*** Input material Section Begins ***

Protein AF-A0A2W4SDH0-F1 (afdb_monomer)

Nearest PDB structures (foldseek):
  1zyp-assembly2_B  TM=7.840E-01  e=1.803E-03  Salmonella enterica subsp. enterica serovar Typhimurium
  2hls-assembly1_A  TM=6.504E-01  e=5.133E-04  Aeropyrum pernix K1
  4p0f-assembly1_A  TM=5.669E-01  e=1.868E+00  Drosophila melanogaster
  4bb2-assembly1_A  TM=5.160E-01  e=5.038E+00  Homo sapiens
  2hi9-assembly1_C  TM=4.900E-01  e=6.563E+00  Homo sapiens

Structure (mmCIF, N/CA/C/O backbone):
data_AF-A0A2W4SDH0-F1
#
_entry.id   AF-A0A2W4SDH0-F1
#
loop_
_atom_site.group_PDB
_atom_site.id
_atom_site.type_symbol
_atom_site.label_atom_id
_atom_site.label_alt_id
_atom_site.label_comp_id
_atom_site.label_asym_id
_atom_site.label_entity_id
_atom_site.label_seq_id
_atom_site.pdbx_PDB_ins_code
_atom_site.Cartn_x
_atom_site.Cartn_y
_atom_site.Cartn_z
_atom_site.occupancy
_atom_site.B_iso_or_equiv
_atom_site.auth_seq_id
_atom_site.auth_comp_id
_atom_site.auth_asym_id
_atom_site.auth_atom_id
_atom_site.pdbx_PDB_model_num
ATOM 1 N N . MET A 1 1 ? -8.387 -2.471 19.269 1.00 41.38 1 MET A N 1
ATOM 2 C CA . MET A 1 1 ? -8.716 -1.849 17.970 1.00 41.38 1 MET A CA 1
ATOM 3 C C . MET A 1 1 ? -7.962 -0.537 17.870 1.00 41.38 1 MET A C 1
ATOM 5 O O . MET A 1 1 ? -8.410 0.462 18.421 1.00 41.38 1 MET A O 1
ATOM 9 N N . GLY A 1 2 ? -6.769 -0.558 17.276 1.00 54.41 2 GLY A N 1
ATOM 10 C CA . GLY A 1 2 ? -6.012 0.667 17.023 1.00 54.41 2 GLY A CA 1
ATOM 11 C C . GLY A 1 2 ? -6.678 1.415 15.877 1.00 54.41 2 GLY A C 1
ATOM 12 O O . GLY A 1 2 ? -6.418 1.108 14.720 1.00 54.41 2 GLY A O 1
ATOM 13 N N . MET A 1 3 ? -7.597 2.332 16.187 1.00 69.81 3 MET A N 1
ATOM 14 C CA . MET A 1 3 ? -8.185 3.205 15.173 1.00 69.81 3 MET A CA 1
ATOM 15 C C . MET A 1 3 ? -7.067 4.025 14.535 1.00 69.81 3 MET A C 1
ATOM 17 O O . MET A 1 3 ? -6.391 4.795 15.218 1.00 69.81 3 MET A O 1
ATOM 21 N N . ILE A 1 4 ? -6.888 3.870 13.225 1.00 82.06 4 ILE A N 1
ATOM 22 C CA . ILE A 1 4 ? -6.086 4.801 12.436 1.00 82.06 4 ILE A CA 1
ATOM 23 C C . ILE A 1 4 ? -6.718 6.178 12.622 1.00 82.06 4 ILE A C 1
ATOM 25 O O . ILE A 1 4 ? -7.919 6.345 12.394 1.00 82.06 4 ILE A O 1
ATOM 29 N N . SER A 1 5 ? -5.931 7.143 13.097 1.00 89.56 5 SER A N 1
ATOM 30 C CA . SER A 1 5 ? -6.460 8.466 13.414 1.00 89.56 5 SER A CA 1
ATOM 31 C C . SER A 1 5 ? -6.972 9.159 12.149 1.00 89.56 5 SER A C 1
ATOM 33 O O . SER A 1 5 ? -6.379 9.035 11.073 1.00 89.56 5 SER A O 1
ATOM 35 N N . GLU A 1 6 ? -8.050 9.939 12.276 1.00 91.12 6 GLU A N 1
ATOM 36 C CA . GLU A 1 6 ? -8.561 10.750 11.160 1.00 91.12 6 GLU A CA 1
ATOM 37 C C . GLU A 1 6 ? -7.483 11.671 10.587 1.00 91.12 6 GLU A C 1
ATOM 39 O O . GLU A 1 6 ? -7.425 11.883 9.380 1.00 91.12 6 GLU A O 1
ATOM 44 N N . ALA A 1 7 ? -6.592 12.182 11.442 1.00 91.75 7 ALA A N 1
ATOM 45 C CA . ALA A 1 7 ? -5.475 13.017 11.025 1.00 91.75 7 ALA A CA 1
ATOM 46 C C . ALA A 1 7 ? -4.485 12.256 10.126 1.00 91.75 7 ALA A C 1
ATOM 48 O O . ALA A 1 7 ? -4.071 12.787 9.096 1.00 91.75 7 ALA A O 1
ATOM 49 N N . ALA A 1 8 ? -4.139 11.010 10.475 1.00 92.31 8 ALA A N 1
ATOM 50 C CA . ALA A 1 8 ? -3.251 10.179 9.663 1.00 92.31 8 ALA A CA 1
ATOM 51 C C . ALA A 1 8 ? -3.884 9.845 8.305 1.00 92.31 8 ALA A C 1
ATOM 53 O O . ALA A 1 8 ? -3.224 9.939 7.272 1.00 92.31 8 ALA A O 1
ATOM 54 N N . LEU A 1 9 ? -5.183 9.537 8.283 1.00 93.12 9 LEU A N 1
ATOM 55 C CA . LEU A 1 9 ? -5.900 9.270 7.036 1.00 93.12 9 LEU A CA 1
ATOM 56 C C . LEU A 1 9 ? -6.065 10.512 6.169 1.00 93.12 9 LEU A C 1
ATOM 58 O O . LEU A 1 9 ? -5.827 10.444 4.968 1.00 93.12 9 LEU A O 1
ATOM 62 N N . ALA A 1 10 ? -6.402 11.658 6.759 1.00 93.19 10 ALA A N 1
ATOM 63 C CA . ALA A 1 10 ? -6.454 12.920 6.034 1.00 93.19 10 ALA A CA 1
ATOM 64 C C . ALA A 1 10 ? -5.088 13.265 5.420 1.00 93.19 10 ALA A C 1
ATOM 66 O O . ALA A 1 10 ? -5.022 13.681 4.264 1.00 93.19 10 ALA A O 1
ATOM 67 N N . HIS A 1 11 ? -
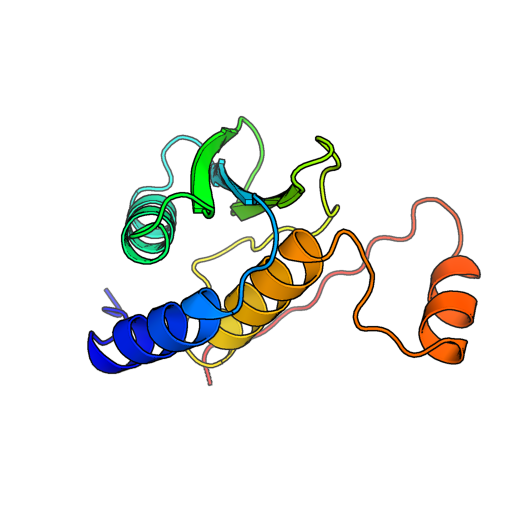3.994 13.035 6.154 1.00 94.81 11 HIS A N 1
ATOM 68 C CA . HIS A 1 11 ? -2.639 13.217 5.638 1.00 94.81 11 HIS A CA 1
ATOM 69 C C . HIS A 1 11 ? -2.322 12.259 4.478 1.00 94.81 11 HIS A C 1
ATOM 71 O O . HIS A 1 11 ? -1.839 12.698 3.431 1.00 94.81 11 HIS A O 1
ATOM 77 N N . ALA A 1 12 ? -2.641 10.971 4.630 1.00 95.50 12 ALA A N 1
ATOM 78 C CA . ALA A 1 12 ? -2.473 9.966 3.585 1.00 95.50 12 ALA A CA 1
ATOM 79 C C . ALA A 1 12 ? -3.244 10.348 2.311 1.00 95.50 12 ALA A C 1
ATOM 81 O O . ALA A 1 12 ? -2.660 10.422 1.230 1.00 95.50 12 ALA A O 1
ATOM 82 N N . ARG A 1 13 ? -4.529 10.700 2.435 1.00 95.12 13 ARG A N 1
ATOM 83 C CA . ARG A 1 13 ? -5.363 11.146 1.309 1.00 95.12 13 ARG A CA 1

*** Input material Section Ends ***

About this task:
Taking the listing above as the source, transcribe only the lines starting at the line with "ATOM 62 N N" and going through the line with "ATOM 64 C C", unaltered and with both ends included.

Reply:
ATOM 62 N N . ALA A 1 10 ? -6.402 11.658 6.759 1.00 93.19 10 ALA A N 1
ATOM 63 C CA . ALA A 1 10 ? -6.454 12.920 6.034 1.00 93.19 10 ALA A CA 1
ATOM 64 C C . ALA A 1 10 ? -5.088 13.265 5.420 1.00 93.19 10 ALA A C 1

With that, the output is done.